**Stored dataset items:**
* * * * * * *

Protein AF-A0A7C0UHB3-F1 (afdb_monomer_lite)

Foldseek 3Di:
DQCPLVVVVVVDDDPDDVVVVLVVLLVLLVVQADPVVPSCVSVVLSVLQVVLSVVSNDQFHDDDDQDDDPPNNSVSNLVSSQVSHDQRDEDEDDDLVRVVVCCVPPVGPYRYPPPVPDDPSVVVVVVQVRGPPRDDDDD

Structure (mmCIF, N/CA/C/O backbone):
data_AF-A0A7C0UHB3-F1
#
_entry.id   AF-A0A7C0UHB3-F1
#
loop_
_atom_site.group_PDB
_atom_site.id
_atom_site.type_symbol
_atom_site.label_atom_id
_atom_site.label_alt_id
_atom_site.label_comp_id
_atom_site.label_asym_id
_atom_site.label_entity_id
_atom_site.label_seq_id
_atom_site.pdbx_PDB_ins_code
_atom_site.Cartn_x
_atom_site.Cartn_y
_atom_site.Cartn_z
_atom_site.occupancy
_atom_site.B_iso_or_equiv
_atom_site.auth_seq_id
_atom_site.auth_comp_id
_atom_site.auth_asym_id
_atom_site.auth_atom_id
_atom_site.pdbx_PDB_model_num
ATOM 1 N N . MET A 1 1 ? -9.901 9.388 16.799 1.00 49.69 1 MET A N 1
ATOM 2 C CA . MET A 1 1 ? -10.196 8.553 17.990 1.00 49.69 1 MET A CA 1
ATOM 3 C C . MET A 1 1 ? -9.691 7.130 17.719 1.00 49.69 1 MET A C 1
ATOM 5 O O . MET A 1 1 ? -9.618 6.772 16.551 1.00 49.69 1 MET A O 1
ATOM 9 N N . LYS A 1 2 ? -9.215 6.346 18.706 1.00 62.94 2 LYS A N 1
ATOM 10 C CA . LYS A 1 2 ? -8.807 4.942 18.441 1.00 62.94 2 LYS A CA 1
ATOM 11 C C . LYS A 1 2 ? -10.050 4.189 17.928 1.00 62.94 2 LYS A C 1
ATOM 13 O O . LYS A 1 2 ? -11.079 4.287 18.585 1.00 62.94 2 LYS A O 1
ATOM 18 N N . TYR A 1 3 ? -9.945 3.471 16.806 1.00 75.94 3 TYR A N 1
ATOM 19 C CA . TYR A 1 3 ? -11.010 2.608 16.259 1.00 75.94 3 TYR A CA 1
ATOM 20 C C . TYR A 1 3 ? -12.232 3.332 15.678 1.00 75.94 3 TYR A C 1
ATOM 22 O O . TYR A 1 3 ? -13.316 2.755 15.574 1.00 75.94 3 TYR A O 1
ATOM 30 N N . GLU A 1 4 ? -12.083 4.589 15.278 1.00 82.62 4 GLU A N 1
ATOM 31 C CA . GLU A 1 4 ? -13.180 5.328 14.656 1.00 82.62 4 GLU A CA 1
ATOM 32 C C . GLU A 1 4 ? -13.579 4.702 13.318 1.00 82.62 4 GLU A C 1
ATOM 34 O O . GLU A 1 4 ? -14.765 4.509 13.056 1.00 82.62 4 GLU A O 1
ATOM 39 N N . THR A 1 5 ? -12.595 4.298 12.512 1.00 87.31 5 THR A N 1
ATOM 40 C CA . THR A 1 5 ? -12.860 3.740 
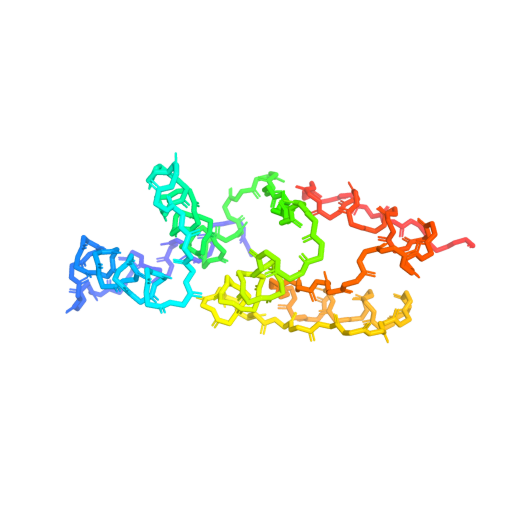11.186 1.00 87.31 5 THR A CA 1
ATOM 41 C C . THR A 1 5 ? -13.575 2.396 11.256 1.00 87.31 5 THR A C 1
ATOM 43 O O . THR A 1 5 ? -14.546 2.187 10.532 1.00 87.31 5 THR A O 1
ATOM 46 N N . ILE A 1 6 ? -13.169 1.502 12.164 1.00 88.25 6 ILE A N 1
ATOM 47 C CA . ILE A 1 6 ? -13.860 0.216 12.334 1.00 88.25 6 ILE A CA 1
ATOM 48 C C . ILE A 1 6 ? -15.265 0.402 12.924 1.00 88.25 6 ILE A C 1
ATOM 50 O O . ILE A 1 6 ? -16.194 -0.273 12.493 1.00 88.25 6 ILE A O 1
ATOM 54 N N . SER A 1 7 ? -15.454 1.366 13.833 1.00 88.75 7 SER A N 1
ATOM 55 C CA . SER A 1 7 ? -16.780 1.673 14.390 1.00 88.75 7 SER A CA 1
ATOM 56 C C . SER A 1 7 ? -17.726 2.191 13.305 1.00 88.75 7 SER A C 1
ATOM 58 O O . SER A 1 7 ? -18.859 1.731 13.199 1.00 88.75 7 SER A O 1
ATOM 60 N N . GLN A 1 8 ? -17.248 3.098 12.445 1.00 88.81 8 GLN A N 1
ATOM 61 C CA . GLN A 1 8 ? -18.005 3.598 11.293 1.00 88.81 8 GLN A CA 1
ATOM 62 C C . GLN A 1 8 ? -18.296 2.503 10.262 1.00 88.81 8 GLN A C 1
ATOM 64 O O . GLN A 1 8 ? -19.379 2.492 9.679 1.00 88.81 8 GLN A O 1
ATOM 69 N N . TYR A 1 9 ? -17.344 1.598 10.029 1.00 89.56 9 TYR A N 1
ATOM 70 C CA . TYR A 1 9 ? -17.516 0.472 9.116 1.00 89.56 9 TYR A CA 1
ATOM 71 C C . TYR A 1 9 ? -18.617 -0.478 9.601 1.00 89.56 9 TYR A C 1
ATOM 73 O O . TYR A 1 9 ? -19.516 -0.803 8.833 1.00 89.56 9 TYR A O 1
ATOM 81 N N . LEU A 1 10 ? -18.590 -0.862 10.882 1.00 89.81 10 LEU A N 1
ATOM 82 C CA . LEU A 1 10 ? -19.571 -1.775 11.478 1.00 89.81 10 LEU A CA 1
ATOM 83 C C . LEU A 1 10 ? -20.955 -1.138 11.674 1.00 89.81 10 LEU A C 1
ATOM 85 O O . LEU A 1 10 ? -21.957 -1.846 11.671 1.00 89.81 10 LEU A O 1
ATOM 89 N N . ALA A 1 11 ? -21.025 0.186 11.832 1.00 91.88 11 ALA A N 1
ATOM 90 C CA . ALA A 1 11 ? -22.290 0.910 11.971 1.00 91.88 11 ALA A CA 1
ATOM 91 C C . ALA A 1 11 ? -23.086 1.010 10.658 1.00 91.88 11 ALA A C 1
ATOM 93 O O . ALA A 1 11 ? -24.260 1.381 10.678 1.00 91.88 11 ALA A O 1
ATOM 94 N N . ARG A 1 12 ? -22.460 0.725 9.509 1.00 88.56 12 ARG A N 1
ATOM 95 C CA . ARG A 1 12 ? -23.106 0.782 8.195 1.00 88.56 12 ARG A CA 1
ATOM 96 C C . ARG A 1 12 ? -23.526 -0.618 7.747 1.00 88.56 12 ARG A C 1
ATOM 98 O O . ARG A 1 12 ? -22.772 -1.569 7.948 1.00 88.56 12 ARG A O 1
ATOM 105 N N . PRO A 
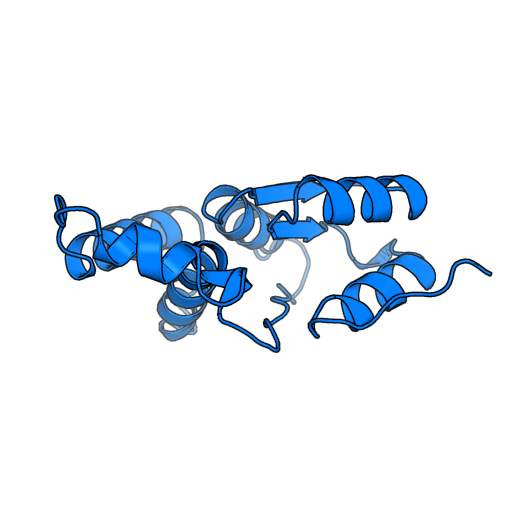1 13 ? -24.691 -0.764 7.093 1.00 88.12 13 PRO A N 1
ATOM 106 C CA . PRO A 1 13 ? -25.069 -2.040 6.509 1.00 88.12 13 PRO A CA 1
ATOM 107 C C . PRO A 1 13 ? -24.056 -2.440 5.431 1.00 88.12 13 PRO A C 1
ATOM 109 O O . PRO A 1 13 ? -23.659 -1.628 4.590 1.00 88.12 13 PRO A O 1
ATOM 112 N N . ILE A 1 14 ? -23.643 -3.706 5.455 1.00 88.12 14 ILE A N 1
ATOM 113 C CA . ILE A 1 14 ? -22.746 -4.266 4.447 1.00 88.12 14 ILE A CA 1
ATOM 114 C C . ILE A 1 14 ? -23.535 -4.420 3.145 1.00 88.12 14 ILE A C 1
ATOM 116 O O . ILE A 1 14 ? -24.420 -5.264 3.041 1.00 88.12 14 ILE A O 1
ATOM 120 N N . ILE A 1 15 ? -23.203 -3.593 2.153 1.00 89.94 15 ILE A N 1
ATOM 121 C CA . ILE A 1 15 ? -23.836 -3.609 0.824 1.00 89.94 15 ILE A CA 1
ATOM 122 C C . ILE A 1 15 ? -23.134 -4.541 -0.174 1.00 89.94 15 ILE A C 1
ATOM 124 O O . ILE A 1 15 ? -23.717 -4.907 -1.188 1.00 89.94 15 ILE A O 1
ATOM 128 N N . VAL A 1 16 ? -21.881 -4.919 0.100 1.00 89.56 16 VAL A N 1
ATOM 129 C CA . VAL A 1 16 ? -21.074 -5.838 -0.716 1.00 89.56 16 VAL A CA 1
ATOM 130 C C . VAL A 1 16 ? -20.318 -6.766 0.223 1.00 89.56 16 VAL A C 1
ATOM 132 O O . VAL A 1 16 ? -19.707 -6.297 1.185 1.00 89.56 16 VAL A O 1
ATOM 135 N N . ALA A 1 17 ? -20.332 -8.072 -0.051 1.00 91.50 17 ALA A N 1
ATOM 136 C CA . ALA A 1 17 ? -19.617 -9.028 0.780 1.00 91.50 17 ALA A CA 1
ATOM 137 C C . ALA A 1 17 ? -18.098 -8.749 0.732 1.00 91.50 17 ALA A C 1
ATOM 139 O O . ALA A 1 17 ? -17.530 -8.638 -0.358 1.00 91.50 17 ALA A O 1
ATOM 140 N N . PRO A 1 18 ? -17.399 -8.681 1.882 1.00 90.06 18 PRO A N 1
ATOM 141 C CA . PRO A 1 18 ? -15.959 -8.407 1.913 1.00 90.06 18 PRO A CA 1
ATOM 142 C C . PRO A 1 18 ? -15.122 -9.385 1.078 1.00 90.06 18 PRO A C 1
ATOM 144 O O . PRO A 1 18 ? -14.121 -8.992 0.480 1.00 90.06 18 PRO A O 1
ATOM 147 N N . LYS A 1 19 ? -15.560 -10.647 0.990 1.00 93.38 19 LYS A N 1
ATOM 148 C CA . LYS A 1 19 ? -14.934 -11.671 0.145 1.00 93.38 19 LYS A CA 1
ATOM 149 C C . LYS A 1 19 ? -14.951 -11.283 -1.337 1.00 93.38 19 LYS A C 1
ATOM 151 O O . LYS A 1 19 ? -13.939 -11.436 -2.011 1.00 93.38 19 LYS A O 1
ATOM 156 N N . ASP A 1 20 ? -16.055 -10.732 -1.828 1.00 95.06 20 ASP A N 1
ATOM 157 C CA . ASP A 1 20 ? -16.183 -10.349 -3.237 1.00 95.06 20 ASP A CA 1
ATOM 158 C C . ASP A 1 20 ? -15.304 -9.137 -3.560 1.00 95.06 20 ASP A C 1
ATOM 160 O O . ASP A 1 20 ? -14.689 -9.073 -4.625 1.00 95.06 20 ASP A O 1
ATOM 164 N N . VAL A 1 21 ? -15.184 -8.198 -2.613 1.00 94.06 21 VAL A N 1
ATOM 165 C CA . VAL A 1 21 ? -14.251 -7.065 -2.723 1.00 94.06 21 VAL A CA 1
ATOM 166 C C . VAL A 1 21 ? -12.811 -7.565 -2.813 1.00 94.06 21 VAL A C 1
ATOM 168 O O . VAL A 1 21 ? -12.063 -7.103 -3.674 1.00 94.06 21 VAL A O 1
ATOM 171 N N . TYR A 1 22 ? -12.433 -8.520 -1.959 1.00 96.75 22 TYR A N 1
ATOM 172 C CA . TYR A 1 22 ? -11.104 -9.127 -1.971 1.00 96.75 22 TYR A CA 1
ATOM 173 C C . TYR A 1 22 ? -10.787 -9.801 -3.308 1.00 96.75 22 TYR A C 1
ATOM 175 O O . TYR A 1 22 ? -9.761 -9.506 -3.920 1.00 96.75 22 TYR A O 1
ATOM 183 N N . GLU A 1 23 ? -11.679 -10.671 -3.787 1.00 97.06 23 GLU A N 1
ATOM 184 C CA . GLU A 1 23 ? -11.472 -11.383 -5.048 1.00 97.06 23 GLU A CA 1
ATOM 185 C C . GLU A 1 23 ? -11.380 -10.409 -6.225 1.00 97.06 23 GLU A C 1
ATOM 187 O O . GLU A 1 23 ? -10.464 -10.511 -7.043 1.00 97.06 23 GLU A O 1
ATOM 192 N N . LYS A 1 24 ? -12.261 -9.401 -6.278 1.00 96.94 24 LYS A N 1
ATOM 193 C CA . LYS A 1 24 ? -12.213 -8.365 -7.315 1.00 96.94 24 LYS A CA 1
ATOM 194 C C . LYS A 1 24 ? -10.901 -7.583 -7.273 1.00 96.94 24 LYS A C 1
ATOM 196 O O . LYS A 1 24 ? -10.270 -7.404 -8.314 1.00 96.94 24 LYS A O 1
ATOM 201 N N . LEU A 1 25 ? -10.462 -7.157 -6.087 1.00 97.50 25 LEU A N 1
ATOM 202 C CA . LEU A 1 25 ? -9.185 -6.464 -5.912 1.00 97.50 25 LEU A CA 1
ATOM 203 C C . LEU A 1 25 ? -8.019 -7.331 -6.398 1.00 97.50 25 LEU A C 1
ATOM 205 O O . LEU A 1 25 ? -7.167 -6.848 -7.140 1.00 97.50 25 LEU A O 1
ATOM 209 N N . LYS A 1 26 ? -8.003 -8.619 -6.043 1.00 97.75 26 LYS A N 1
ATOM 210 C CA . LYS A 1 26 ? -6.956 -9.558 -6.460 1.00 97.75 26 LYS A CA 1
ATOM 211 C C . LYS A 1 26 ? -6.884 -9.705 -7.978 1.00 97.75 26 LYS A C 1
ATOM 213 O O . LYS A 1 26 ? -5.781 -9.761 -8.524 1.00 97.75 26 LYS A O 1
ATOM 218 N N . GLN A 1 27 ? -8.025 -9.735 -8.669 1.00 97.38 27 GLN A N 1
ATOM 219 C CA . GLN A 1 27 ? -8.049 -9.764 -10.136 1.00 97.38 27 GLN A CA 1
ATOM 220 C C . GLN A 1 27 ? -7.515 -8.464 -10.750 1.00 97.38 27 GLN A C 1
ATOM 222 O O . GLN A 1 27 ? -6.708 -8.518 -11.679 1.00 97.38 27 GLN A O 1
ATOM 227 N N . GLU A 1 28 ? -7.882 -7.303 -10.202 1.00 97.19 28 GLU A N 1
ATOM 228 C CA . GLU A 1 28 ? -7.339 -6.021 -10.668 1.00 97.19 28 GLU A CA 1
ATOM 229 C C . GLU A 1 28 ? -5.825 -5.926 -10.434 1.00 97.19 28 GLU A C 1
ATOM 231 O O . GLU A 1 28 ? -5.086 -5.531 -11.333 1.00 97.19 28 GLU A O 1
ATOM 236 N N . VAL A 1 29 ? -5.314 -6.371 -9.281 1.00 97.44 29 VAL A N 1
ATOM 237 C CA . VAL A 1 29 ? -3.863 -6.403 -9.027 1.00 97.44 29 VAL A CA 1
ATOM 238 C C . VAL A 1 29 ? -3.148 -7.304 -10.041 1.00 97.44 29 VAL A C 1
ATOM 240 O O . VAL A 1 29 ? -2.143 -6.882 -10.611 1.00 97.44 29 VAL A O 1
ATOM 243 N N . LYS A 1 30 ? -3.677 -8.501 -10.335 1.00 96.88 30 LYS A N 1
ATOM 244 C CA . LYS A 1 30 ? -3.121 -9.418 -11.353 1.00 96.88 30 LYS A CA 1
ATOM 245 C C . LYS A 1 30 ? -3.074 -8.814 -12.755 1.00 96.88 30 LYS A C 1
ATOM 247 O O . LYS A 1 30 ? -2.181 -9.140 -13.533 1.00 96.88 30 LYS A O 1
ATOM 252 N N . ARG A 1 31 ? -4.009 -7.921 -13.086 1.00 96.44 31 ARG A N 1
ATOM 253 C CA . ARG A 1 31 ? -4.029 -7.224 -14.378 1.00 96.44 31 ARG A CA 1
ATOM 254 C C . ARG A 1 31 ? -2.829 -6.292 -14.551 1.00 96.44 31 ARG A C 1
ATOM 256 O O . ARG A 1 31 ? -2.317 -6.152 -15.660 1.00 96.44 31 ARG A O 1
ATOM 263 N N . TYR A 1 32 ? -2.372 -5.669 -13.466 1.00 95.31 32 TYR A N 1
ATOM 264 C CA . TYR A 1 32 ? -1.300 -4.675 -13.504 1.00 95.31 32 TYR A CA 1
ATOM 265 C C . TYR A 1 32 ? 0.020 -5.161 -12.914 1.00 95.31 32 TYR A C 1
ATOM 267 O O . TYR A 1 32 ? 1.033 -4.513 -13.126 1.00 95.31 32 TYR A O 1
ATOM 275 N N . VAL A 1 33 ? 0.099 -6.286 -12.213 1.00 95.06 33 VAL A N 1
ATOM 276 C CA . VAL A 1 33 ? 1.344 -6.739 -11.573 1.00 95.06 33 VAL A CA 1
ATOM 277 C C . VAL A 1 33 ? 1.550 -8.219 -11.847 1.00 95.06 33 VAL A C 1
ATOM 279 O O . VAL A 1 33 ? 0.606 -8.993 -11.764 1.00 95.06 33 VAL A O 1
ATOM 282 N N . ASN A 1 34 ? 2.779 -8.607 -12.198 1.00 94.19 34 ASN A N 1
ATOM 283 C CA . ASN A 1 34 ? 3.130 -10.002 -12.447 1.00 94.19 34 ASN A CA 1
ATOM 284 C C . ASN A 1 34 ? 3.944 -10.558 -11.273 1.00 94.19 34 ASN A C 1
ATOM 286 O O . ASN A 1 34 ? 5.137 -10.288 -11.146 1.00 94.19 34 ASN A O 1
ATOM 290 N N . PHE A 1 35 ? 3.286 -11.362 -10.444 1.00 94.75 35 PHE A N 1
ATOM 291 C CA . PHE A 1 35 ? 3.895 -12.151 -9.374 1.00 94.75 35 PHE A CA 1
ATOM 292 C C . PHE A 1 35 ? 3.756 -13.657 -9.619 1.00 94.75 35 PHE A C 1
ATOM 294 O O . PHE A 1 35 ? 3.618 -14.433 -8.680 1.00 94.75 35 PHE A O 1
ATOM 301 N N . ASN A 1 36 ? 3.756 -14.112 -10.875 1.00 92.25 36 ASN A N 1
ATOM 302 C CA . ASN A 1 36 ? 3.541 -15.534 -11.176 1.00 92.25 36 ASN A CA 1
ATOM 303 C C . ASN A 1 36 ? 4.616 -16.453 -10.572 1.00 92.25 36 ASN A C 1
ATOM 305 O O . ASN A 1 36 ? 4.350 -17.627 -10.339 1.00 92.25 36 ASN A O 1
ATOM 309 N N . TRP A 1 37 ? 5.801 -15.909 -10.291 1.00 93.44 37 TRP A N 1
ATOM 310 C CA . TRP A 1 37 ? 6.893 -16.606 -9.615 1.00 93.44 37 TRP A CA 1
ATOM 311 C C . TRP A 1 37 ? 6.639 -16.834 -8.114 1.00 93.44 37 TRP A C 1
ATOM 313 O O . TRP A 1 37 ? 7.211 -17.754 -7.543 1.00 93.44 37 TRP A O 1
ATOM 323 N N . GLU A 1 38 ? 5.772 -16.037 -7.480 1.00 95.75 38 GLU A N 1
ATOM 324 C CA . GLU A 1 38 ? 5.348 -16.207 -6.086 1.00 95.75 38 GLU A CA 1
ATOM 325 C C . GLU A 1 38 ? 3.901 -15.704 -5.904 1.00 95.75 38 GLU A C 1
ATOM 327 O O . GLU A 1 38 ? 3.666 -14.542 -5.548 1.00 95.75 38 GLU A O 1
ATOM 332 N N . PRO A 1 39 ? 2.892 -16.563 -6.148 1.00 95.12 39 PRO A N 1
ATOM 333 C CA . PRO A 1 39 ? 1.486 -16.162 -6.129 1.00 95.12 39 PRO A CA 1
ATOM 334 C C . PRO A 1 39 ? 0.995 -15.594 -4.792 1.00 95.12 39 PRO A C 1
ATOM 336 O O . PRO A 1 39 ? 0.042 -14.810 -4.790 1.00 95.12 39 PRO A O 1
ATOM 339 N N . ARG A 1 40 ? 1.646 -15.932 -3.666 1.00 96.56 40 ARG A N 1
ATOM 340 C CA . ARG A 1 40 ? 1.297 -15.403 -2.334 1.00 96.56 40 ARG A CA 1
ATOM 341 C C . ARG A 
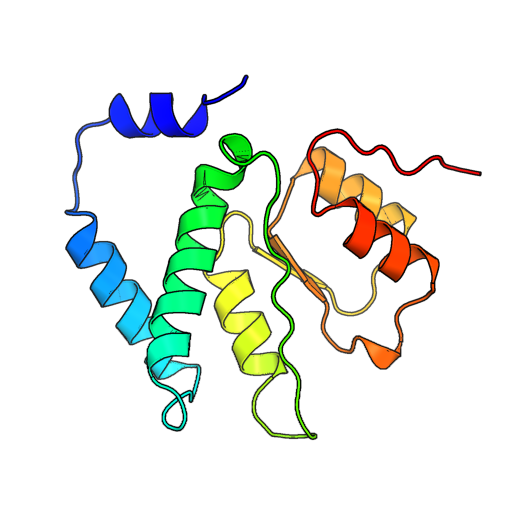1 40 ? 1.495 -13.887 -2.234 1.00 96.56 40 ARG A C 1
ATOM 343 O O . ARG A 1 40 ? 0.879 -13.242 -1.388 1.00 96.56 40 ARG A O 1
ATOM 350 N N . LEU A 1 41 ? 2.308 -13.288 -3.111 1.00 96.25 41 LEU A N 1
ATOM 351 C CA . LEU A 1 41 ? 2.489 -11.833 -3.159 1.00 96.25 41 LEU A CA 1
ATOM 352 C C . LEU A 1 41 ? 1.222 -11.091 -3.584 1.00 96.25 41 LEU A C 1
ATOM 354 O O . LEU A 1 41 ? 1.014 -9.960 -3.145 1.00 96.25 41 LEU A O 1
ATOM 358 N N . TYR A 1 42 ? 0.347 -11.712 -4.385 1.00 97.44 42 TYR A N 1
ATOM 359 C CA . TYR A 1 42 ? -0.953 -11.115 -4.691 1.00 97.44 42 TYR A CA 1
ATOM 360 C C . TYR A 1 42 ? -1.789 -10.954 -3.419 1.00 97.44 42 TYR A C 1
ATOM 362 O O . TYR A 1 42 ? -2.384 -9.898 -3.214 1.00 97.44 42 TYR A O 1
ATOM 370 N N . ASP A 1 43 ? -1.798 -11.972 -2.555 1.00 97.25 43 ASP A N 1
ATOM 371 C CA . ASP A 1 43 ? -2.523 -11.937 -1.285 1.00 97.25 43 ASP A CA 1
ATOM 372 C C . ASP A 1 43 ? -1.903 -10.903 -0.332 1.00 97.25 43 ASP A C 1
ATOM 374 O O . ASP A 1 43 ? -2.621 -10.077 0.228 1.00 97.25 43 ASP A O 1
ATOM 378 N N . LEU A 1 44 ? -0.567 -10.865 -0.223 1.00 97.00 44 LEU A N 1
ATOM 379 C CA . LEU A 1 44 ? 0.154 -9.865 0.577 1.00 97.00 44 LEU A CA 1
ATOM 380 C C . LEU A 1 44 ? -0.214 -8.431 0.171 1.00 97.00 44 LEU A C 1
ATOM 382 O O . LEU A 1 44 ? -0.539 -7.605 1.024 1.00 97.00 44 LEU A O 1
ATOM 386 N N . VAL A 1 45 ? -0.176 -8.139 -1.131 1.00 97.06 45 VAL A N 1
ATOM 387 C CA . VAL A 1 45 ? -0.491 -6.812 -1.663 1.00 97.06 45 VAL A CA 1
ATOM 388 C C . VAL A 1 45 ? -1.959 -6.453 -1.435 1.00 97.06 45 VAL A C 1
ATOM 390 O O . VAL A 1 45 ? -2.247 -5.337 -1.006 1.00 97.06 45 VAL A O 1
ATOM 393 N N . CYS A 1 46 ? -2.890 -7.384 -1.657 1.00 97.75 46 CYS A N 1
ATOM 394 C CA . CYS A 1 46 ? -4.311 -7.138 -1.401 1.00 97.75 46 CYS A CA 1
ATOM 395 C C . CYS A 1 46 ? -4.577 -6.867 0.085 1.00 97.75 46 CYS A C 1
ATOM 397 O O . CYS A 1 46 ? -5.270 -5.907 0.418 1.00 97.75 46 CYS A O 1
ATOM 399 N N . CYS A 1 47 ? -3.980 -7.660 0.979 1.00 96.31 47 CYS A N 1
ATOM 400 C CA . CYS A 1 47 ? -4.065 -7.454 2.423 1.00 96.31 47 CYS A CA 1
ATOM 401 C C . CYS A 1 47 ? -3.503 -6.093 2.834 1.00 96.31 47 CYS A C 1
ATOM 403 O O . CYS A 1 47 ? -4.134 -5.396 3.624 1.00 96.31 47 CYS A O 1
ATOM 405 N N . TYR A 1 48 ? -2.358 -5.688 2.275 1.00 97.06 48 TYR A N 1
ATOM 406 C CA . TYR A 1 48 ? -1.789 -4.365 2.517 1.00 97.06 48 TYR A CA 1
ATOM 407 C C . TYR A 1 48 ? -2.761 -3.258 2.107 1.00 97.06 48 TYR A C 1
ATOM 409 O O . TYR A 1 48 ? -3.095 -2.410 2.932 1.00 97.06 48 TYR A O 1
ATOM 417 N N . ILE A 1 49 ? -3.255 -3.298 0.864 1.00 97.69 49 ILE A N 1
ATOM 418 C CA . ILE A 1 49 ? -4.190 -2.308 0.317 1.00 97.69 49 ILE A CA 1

* * * * * * *

**PROMPT:** Every line from the top of the entries through the line that holds "ATOM 43 O O" is to be quoted exactly, please, and nothing else; omit the pictures.

**SOLVED EXERCISE:**
Protein AF-A0A7C0UHB3-F1 (afdb_monomer_lite)

Foldseek 3Di:
DQCPLVVVVVVDDDPDDVVVVLVVLLVLLVVQADPVVPSCVSVVLSVLQVVLSVVSNDQFHDDDDQDDDPPNNSVSNLVSSQVSHDQRDEDEDDDLVRVVVCCVPPVGPYRYPPPVPDDPSVVVVVVQVRGPPRDDDDD

Structure (mmCIF, N/CA/C/O backbone):
data_AF-A0A7C0UHB3-F1
#
_entry.id   AF-A0A7C0UHB3-F1
#
loop_
_atom_site.group_PDB
_atom_site.id
_atom_site.type_symbol
_atom_site.label_atom_id
_atom_site.label_alt_id
_atom_site.label_comp_id
_atom_site.label_asym_id
_atom_site.label_entity_id
_atom_site.label_seq_id
_atom_site.pdbx_PDB_ins_code
_atom_site.Cartn_x
_atom_site.Cartn_y
_atom_site.Cartn_z
_atom_site.occupancy
_atom_site.B_iso_or_equiv
_atom_site.auth_seq_id
_atom_site.auth_comp_id
_atom_site.auth_asym_id
_atom_site.auth_atom_id
_atom_site.pdbx_PDB_model_num
ATOM 1 N N . MET A 1 1 ? -9.901 9.388 16.799 1.00 49.69 1 MET A N 1
ATOM 2 C CA . MET A 1 1 ? -10.196 8.553 17.990 1.00 49.69 1 MET A CA 1
ATOM 3 C C . MET A 1 1 ? -9.691 7.130 17.719 1.00 49.69 1 MET A C 1
ATOM 5 O O . MET A 1 1 ? -9.618 6.772 16.551 1.00 49.69 1 MET A O 1
ATOM 9 N N . LYS A 1 2 ? -9.215 6.346 18.706 1.00 62.94 2 LYS A N 1
ATOM 10 C CA . LYS A 1 2 ? -8.807 4.942 18.441 1.00 62.94 2 LYS A CA 1
ATOM 11 C C . LYS A 1 2 ? -10.050 4.189 17.928 1.00 62.94 2 LYS A C 1
ATOM 13 O O . LYS A 1 2 ? -11.079 4.287 18.585 1.00 62.94 2 LYS A O 1
ATOM 18 N N . TYR A 1 3 ? -9.945 3.471 16.806 1.00 75.94 3 TYR A N 1
ATOM 19 C CA . TYR A 1 3 ? -11.010 2.608 16.259 1.00 75.94 3 TYR A CA 1
ATOM 20 C C . TYR A 1 3 ? -12.232 3.332 15.678 1.00 75.94 3 TYR A C 1
ATOM 22 O O . TYR A 1 3 ? -13.316 2.755 15.574 1.00 75.94 3 TYR A O 1
ATOM 30 N N . GLU A 1 4 ? -12.083 4.589 15.278 1.00 82.62 4 GLU A N 1
ATOM 31 C CA . GLU A 1 4 ? -13.180 5.328 14.656 1.00 82.62 4 GLU A CA 1
ATOM 32 C C . GLU A 1 4 ? -13.579 4.702 13.318 1.00 82.62 4 GLU A C 1
ATOM 34 O O . GLU A 1 4 ? -14.765 4.509 13.056 1.00 82.62 4 GLU A O 1
ATOM 39 N N . THR A 1 5 ? -12.595 4.298 12.512 1.00 87.31 5 THR A N 1
ATOM 40 C CA . THR A 1 5 ? -12.860 3.740 
11.186 1.00 87.31 5 THR A CA 1
ATOM 41 C C . THR A 1 5 ? -13.575 2.396 11.256 1.00 87.31 5 THR A C 1
ATOM 43 O O . THR A 1 5 ? -14.546 2.187 10.532 1.00 87.31 5 THR A O 1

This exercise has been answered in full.